给你一个变量对数组 equations
和一个实数值数组 values
作为已知条件,其中 equations[i] = [Ai, Bi]
和 values[i]
共同表示等式 Ai / Bi = values[i]
。每个 Ai
或 Bi
是一个表示单个变量的字符串。
另有一些以数组 queries
表示的问题,其中 queries[j] = [Cj, Dj]
表示第 j
个问题,请你根据已知条件找出 Cj / Dj = ?
的结果作为答案。
返回 所有问题的答案 。如果存在某个无法确定的答案,则用 -1.0
替代这个答案。如果问题中出现了给定的已知条件中没有出现的字符串,也需要用 -1.0
替代这个答案。
注意:输入总是有效的。你可以假设除法运算中不会出现除数为 0 的情况,且不存在任何矛盾的结果。
示例 1:
输入:equations = [["a","b"],["b","c"]], values = [2.0,3.0], queries = [["a","c"],["b","a"],["a","e"],["a","a"],["x","x"]]

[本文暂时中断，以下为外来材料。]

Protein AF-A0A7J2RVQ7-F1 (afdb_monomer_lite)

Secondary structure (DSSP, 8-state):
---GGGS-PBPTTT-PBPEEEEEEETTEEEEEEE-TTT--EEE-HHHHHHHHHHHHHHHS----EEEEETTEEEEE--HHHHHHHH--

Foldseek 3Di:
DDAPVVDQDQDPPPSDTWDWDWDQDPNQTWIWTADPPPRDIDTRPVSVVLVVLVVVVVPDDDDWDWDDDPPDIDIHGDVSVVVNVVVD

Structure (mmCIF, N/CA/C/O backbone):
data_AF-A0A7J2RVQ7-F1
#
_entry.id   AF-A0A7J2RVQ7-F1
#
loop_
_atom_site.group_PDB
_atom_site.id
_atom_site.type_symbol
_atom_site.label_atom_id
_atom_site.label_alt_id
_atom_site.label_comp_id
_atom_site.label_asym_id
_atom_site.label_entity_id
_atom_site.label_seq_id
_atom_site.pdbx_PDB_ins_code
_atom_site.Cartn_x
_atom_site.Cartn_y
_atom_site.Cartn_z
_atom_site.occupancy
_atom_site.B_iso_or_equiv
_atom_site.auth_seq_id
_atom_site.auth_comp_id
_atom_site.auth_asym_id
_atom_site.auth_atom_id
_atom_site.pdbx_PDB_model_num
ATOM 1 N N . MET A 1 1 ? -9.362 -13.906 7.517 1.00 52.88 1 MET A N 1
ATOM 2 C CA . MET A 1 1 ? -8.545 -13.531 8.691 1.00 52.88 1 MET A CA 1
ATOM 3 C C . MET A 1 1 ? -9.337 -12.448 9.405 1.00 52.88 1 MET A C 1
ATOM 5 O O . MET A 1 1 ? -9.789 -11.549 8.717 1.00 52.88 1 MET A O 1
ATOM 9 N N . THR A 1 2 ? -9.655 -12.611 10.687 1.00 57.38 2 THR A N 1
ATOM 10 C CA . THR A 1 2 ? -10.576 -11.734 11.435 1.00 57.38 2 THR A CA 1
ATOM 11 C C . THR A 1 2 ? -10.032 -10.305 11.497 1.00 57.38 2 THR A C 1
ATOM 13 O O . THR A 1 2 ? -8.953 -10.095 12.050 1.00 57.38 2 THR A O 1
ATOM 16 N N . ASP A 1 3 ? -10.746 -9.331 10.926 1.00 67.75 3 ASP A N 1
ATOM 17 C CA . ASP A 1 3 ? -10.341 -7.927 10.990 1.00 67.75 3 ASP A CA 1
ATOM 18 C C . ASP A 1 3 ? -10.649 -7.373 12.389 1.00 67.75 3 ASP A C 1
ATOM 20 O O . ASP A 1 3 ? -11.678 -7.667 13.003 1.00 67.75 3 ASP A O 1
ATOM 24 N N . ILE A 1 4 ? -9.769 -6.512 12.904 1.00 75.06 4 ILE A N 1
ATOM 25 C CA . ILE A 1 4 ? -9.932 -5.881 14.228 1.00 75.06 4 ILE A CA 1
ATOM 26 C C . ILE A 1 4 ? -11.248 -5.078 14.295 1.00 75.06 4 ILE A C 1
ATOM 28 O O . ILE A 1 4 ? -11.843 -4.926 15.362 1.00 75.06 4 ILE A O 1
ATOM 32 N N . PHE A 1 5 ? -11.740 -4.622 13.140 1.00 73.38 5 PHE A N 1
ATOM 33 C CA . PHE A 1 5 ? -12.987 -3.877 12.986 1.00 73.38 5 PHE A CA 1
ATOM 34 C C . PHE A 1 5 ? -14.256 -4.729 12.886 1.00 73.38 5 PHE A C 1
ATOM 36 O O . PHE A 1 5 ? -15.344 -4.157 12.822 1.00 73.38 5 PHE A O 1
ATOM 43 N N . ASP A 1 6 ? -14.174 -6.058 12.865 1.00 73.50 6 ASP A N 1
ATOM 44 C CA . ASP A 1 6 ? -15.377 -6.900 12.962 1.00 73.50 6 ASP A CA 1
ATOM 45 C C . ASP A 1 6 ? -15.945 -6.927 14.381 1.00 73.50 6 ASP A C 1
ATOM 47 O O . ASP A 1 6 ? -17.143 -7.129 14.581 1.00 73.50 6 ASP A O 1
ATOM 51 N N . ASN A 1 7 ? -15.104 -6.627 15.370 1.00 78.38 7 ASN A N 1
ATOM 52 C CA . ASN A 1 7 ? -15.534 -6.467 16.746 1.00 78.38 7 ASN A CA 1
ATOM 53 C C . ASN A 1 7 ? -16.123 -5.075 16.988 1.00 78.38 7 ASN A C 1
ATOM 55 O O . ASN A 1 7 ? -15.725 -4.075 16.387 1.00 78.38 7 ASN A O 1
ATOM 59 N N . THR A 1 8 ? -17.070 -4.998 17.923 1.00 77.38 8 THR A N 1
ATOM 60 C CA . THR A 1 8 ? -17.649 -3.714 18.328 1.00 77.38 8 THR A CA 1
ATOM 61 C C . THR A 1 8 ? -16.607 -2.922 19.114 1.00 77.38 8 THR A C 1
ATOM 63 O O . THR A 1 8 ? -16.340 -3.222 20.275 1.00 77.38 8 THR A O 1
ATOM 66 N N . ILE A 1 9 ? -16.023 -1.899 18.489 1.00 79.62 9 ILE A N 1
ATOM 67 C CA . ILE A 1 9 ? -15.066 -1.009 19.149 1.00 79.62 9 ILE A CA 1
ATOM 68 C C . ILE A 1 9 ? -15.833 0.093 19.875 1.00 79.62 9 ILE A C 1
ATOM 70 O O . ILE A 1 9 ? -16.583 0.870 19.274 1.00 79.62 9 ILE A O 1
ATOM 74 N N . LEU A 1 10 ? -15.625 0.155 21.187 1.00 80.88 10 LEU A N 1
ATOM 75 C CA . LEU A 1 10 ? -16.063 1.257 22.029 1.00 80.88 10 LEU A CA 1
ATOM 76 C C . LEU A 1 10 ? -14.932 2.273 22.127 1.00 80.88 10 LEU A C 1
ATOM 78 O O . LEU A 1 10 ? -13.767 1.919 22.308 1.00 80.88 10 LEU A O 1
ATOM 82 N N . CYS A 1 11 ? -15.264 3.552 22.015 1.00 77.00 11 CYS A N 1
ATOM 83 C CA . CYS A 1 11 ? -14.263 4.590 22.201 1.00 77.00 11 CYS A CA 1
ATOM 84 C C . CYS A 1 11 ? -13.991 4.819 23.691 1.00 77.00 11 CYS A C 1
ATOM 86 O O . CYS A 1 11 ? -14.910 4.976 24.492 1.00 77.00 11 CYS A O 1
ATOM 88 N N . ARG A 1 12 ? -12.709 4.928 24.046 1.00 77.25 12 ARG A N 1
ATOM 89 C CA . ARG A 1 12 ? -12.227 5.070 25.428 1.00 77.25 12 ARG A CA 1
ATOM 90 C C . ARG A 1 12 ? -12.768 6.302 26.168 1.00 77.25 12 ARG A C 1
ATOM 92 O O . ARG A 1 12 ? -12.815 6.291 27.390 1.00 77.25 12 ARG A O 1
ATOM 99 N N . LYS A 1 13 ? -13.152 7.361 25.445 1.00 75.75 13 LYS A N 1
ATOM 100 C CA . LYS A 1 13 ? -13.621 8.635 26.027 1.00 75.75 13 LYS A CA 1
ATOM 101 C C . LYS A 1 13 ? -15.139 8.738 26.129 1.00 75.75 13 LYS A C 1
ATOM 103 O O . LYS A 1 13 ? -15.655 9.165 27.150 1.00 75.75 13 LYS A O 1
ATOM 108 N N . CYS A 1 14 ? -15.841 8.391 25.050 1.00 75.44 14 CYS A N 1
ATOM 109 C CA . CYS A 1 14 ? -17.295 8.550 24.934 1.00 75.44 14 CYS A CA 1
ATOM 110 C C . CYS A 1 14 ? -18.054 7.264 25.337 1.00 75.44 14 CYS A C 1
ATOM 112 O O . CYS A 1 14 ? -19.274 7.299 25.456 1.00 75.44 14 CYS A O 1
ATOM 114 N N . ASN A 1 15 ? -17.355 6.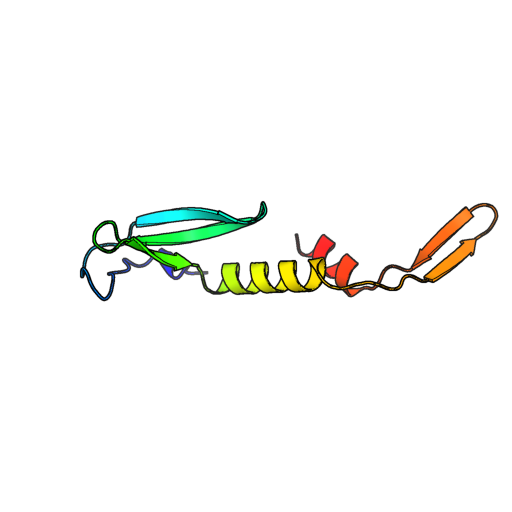124 25.478 1.00 76.94 15 ASN A N 1
ATOM 115 C CA . ASN A 1 15 ? -17.897 4.759 25.602 1.00 76.94 15 ASN A CA 1
ATOM 116 C C . ASN A 1 15 ? -18.959 4.399 24.540 1.00 76.94 15 ASN A C 1
ATOM 118 O O . ASN A 1 15 ? -19.704 3.429 24.670 1.00 76.94 15 ASN A O 1
ATOM 122 N N . ALA A 1 16 ? -19.034 5.196 23.473 1.00 78.44 16 ALA A N 1
ATOM 123 C CA . ALA A 1 16 ? -19.974 5.033 22.384 1.00 78.44 16 ALA A CA 1
ATOM 124 C C . ALA A 1 16 ? -19.386 4.105 21.319 1.00 78.44 16 ALA A C 1
ATOM 126 O O . ALA A 1 16 ? -18.166 4.037 21.125 1.00 78.44 16 ALA A O 1
ATOM 127 N N . LYS A 1 17 ? -20.277 3.416 20.601 1.00 81.75 17 LYS A N 1
ATOM 128 C CA . LYS A 1 17 ? -19.917 2.543 19.482 1.00 81.75 17 LYS A CA 1
ATOM 129 C C . LYS A 1 17 ? -19.323 3.376 18.348 1.00 81.75 17 LYS A C 1
ATOM 131 O O . LYS A 1 17 ? -19.958 4.318 17.869 1.00 81.75 17 LYS A O 1
ATOM 136 N N . MET A 1 18 ? -18.113 3.031 17.923 1.00 83.62 18 MET A N 1
ATOM 137 C CA . MET A 1 18 ? -17.478 3.676 16.777 1.00 83.62 18 MET A CA 1
ATOM 138 C C . MET A 1 18 ? -18.096 3.158 15.475 1.00 83.62 18 MET A C 1
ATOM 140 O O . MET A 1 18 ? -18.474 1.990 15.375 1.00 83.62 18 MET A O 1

输出:[6.00000,0.50000,-1.00000,1.00000,-1.00000]
解释:
条件:a / b = 2.0, b / c = 3.0
问题:a / c = ?, b / a = ?, a / e = ?, a / a = ?, x / x = ?
结果:[6.0, 0.5, -1.0, 1.0, -1.0 ]
示例 2:
输入:equations = [["a","b"],["b","c"],["bc","cd"]], values = [1.5,2.5,5.0], queries = [["a","c"],["c","b"],["bc","cd"],["cd","bc"]]
输出:[3.75000,0.40000,5.00000,0.20000]
示例 3:
输入:equations = [["a","b"]], values = [0.5], queries = [["a","b"],["b","a"],["a","c"],["x","y"]]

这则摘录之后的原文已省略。